Kill them all! And by ‘all’ I don’t mean all the members of your family (dude, the fuck?). I mean all the Amityville films that have ever been made.
Alright, full disclosure, I have not seen all the Amityville films. There is a vague memory in the back of my mind of Ryan Reynolds cutting sick and trying to chop up his family. Uh… 2005 reboot. To fill in the gaps, I had a little look over the list on Wikipedia, and fuck me… Guys, friends, family, my dudes, I think we’ve covered this one. Please, for the love of all that’s good, no more Amityville films. In fact, how about we go back in time and unmake this clusterfuck of wasted potential.
Amityville: The Awakening has a simple plot; Bell (a heavily eyelined Bella Thorne… who I am 100% thinking about following on Instagram – she’s so fun) and her single mothered family move into the Amityville house of horrors. Before we even start, can I just say that white people need to stop buying haunted shit… did we learn nothing when Homer bought the Krusty Doll??? But, it’s cheap real estate, see, and the family is running low on savings due to the extensive medical care given to Bell’s twin brother James. He’s in a coma, completely non-responsive. Then (you guessed it) creepy shit starts happening. The doctor quits. Everyone’s having nightmares. Worst Mom Eva starts talking about religion a whole lot. Flies are everywhere. Jesus, someone just buy some bug spray!
Alright, so here’s the Amityville good… it comes with frogurt!
There are some really fun meta moments. Bell befriends a white boy at her school that is low-key obsessed with the Amityville house. (Side note: if you meet a white boy obsessed with a murder house, don’t fucking swipe right on that.) BUT here is the fun part – he is also into the Amityville films. In the universe of the film, the previous Amityville films exist. So not only has Bella moved into a house where a horrific thing happened, but also the house that inspired a franchise of horrific films! Sucks to be her, amirite??? Anyway. I totally buy into that meta, self-referential bullshit.
I’d like to give a special mention to Marissa, Bell’s new friend that is the most believable character. Props to Taylor Spreitler for bringing her to life. Also, Cameron Monaghan’s portrayal of James (et. al.) is rad as fuck. I don’t know how you can act ‘I am terrified but I am also in a coma,’ but Cammy Boiiii has it on lock. He’s definitely one to watch; his performance on Shameless (television series, 2011-) is raw and nuanced, and his stint as The Joker on Gotham (2014-) was acclaimed. He acts with his eyes, that one.

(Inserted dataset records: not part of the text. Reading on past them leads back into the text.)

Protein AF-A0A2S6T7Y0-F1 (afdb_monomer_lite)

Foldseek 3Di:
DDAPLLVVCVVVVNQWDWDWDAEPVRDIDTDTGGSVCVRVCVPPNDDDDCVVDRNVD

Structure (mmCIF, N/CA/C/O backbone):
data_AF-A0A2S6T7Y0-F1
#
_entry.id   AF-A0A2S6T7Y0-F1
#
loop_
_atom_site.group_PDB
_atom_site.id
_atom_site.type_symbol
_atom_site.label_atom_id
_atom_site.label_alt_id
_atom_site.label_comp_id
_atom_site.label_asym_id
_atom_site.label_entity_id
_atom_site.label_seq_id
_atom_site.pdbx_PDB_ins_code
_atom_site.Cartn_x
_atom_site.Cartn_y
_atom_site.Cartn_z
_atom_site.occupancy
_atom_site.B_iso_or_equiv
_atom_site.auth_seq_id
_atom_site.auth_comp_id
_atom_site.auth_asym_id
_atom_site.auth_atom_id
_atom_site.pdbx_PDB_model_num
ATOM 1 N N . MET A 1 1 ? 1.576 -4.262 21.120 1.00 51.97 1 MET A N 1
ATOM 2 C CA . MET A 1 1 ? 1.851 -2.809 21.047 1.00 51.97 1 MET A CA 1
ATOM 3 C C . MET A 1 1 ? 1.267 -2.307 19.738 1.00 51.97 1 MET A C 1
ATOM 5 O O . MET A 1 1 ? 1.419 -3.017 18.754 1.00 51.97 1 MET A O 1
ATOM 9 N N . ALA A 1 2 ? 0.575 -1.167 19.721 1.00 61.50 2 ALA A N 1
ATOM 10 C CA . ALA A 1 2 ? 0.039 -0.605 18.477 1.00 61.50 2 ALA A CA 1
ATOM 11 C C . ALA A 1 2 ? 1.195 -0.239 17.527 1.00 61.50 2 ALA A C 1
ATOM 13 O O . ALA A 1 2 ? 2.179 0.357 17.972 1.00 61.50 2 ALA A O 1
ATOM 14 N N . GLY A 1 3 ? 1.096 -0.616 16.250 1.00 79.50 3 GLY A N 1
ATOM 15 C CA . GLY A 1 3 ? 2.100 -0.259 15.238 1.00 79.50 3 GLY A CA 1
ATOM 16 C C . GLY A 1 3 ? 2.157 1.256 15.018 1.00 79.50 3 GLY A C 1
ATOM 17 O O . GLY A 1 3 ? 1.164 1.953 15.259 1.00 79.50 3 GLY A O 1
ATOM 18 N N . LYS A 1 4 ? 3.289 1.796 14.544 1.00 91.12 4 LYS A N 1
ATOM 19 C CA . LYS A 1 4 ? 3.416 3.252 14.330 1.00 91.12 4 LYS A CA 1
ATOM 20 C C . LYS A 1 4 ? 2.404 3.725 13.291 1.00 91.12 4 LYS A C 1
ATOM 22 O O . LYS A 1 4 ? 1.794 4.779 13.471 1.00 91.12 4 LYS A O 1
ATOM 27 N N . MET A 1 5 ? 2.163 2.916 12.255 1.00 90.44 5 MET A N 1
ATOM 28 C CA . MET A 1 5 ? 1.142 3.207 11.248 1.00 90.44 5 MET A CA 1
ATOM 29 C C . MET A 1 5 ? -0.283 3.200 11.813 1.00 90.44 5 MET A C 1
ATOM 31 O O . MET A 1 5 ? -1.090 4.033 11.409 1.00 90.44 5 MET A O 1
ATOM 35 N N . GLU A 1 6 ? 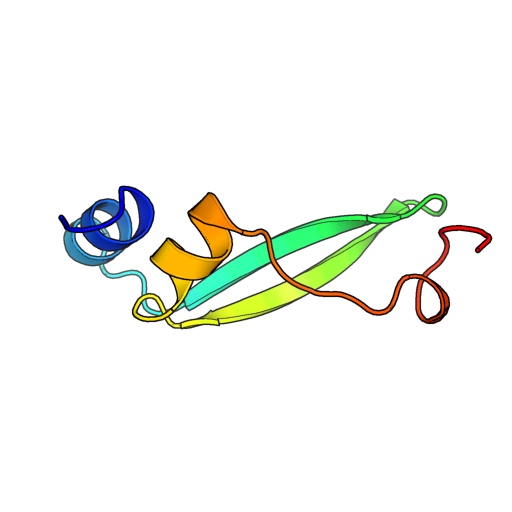-0.604 2.333 12.778 1.00 91.25 6 GLU A N 1
ATOM 36 C CA . GLU A 1 6 ? -1.926 2.318 13.424 1.00 91.25 6 GLU A CA 1
ATOM 37 C C . GLU A 1 6 ? -2.151 3.583 14.262 1.00 91.25 6 GLU A C 1
ATOM 39 O O . GLU A 1 6 ? -3.210 4.210 14.182 1.00 91.25 6 GLU A O 1
ATOM 44 N N . ALA A 1 7 ? -1.146 3.995 15.041 1.00 93.69 7 ALA A N 1
ATOM 45 C CA . ALA A 1 7 ? -1.206 5.233 15.814 1.00 93.69 7 ALA A CA 1
ATOM 46 C C . ALA A 1 7 ? -1.352 6.460 14.898 1.00 93.69 7 ALA A C 1
ATOM 48 O O . ALA A 1 7 ? -2.182 7.337 15.153 1.00 93.69 7 ALA A O 1
ATOM 49 N N . PHE A 1 8 ? -0.597 6.493 13.796 1.00 94.94 8 PHE A N 1
ATOM 50 C CA . PHE A 1 8 ? -0.699 7.534 12.776 1.00 94.94 8 PHE A CA 1
ATOM 51 C C . PHE A 1 8 ? -2.089 7.550 12.123 1.00 94.94 8 PHE A C 1
ATOM 53 O O . PHE A 1 8 ? -2.704 8.609 12.004 1.00 94.94 8 PHE A O 1
ATOM 60 N N . ALA A 1 9 ? -2.634 6.380 11.780 1.00 96.06 9 ALA A N 1
ATOM 61 C CA . ALA A 1 9 ? -3.958 6.265 11.184 1.00 96.06 9 ALA A CA 1
ATOM 62 C C . ALA A 1 9 ? -5.058 6.817 12.093 1.00 96.06 9 ALA A C 1
ATOM 64 O O . ALA A 1 9 ? -5.883 7.610 11.640 1.00 96.06 9 ALA A O 1
ATOM 65 N N . LYS A 1 10 ? -5.037 6.448 13.381 1.00 95.06 10 LYS A N 1
ATOM 66 C CA . LYS A 1 10 ? -6.004 6.930 14.380 1.00 95.06 10 LYS A CA 1
ATOM 67 C C . LYS A 1 10 ? -5.922 8.442 14.561 1.00 95.06 10 LYS A C 1
ATOM 69 O O . LYS A 1 10 ? -6.956 9.099 14.612 1.00 95.06 10 LYS A O 1
ATOM 74 N N . LYS A 1 11 ? -4.707 8.997 14.611 1.00 96.94 11 LYS A N 1
ATOM 75 C CA . LYS A 1 11 ? -4.487 10.443 14.756 1.00 96.94 11 LYS A CA 1
ATOM 76 C C . LYS A 1 11 ? -4.996 11.242 13.552 1.00 96.94 11 LYS A C 1
ATOM 78 O O . LYS A 1 11 ? -5.504 12.343 13.732 1.00 96.94 11 LYS A O 1
ATOM 83 N N . HIS A 1 12 ? -4.845 10.706 12.343 1.00 97.25 12 HIS A N 1
ATOM 84 C CA . HIS A 1 12 ? -5.118 11.430 11.097 1.00 97.25 12 HIS A CA 1
ATOM 85 C C . HIS A 1 12 ? -6.413 11.003 10.387 1.00 97.25 12 HIS A C 1
ATOM 87 O O . HIS A 1 12 ? -6.702 11.498 9.302 1.00 97.25 12 HIS A O 1
ATOM 93 N N . GLY A 1 13 ? -7.202 10.097 10.972 1.00 97.00 13 GLY A N 1
ATOM 94 C CA . GLY A 1 13 ? -8.446 9.610 10.367 1.00 97.00 13 GLY A CA 1
ATOM 95 C C . GLY A 1 13 ? -8.237 8.792 9.086 1.00 97.00 13 GLY A C 1
ATOM 96 O O . GLY A 1 13 ? -9.112 8.761 8.220 1.00 97.00 13 GLY A O 1
ATOM 97 N N . ILE A 1 14 ? -7.084 8.132 8.940 1.00 97.12 14 ILE A N 1
ATOM 98 C CA . ILE A 1 14 ? -6.736 7.363 7.738 1.00 97.12 14 ILE A CA 1
ATOM 99 C C . ILE A 1 14 ? -7.389 5.986 7.810 1.00 97.12 14 ILE A C 1
ATOM 101 O O . ILE A 1 14 ? -7.189 5.234 8.761 1.00 97.12 14 ILE A O 1
ATOM 105 N N . LYS A 1 15 ? -8.148 5.636 6.770 1.00 97.00 15 LYS A N 1
ATOM 106 C CA . LYS A 1 15 ? -8.821 4.331 6.668 1.00 97.00 15 LYS A CA 1
ATOM 107 C C . LYS A 1 15 ? -7.984 3.290 5.927 1.00 97.00 15 LYS A C 1
ATOM 109 O O . LYS A 1 15 ? -8.066 2.105 6.243 1.00 97.00 15 LYS A O 1
ATOM 114 N N . TYR A 1 16 ? -7.174 3.737 4.970 1.00 97.19 16 TYR A N 1
ATOM 115 C CA . TYR A 1 16 ? -6.369 2.878 4.111 1.00 97.19 16 TYR A CA 1
ATOM 116 C C . TYR A 1 16 ? -5.016 3.510 3.808 1.00 97.19 16 TYR A C 1
ATOM 118 O O . TYR A 1 16 ? -4.899 4.731 3.719 1.00 97.19 16 TYR A O 1
ATOM 126 N N . PHE A 1 17 ? -4.024 2.660 3.581 1.00 96.88 17 PHE A N 1
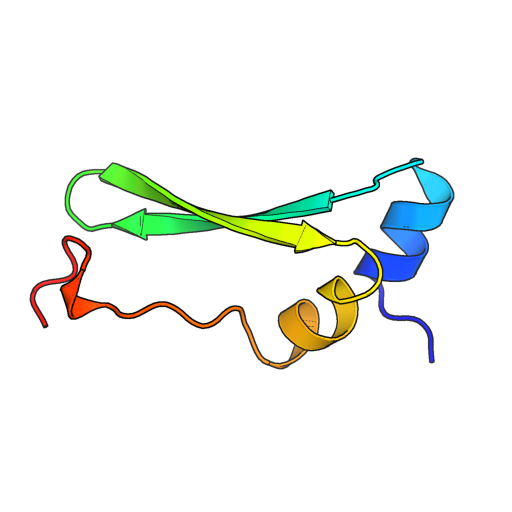ATOM 127 C CA . PHE A 1 17 ? -2.695 3.030 3.119 1.00 96.88 17 PHE A CA 1
ATOM 128 C C . PHE A 1 17 ? -2.433 2.424 1.743 1.00 96.88 17 PHE A C 1
ATOM 130 O O . PHE A 1 17 ? -2.859 1.302 1.460 1.00 96.88 17 PHE A O 1
ATOM 137 N N . LEU A 1 18 ? -1.702 3.156 0.905 1.00 97.31 18 LEU A N 1
ATOM 138 C CA . LEU A 1 18 ? -1.091 2.611 -0.300 1.00 97.31 18 LEU A CA 1
ATOM 139 C C . LEU A 1 18 ? 0.351 2.243 0.027 1.00 97.31 18 LEU A C 1
ATOM 141 O O . LEU A 1 18 ? 1.181 3.119 0.245 1.00 97.31 18 LEU A O 1
ATOM 145 N N . PHE A 1 19 ? 0.644 0.947 0.051 1.00 96.25 19 PHE A N 1
ATOM 146 C CA . PHE A 1 19 ? 2.022 0.469 0.033 1.00 96.25 19 PHE A CA 1
ATOM 147 C C . PHE A 1 19 ? 2.453 0.405 -1.423 1.00 96.25 19 PHE A C 1
ATOM 149 O O . PHE A 1 19 ? 1.891 -0.395 -2.178 1.00 96.25 19 PHE A O 1
ATOM 156 N N . ASN A 1 20 ? 3.384 1.270 -1.825 1.00 96.75 20 ASN A N 1
ATOM 157 C CA . ASN A 1 20 ? 3.783 1.423 -3.216 1.00 96.75 20 ASN A CA 1
ATOM 158 C C . ASN A 1 20 ? 5.280 1.220 -3.448 1.00 96.75 20 ASN A C 1
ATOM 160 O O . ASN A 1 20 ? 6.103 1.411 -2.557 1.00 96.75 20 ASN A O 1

Ghost and haunted house stories are always better if they are tied to an overarching story about life, death, and the in-between. Amityville taps into that through James. He’s a constant reminder of the sickening reality of death and the cruelty of being at the mercy of the unknown. The James storyline gives the film some more bones than just a basic ‘there’s a demon in ma house!’ narrative.
Now, here’s the bad… the frogurt is also cursed.
Uh… What the absolute fuck?! I don’t want to spoil anything for you, but… wow… some weird decisions were made in the writing room. The less I say about the WTF vibes the better. I do need to get this off my chest though: when Worst Mom Eva tells Bell ~~The Thing~~ at about the one-hour mark… I don’t love it. The film didn’t need it, imEo. The E is for expert. Obviously.
The worst thing about Amityville is its general mediocrity. There isn’t anything overwhelmingly remarkable about the film, in either a positive or negative sense. The acting, score, a majority of the dialogue, cinematography, special effects… all that film review stuff… it’s alright, you know? It’s good enough that it could have supported a great plot, but it’s also average enough that I’m a bit eh about it all. *shrugging emoji*
The good aspects of the film are much more interesting to discuss than the bad. For me, this usually isn’t the case. (Tick, tick, tick, cool, but LET ME RAGE @ THIS FOR AN HOUR.) Amityville is all sorts of weird like that. Ultimately, would I recommend you see it? No. Would I recommend anyone make another Amityville film? Fuck no. And, would I buy a murder house if it was dirt cheap? Eh. Probably. If it came with free frogurt.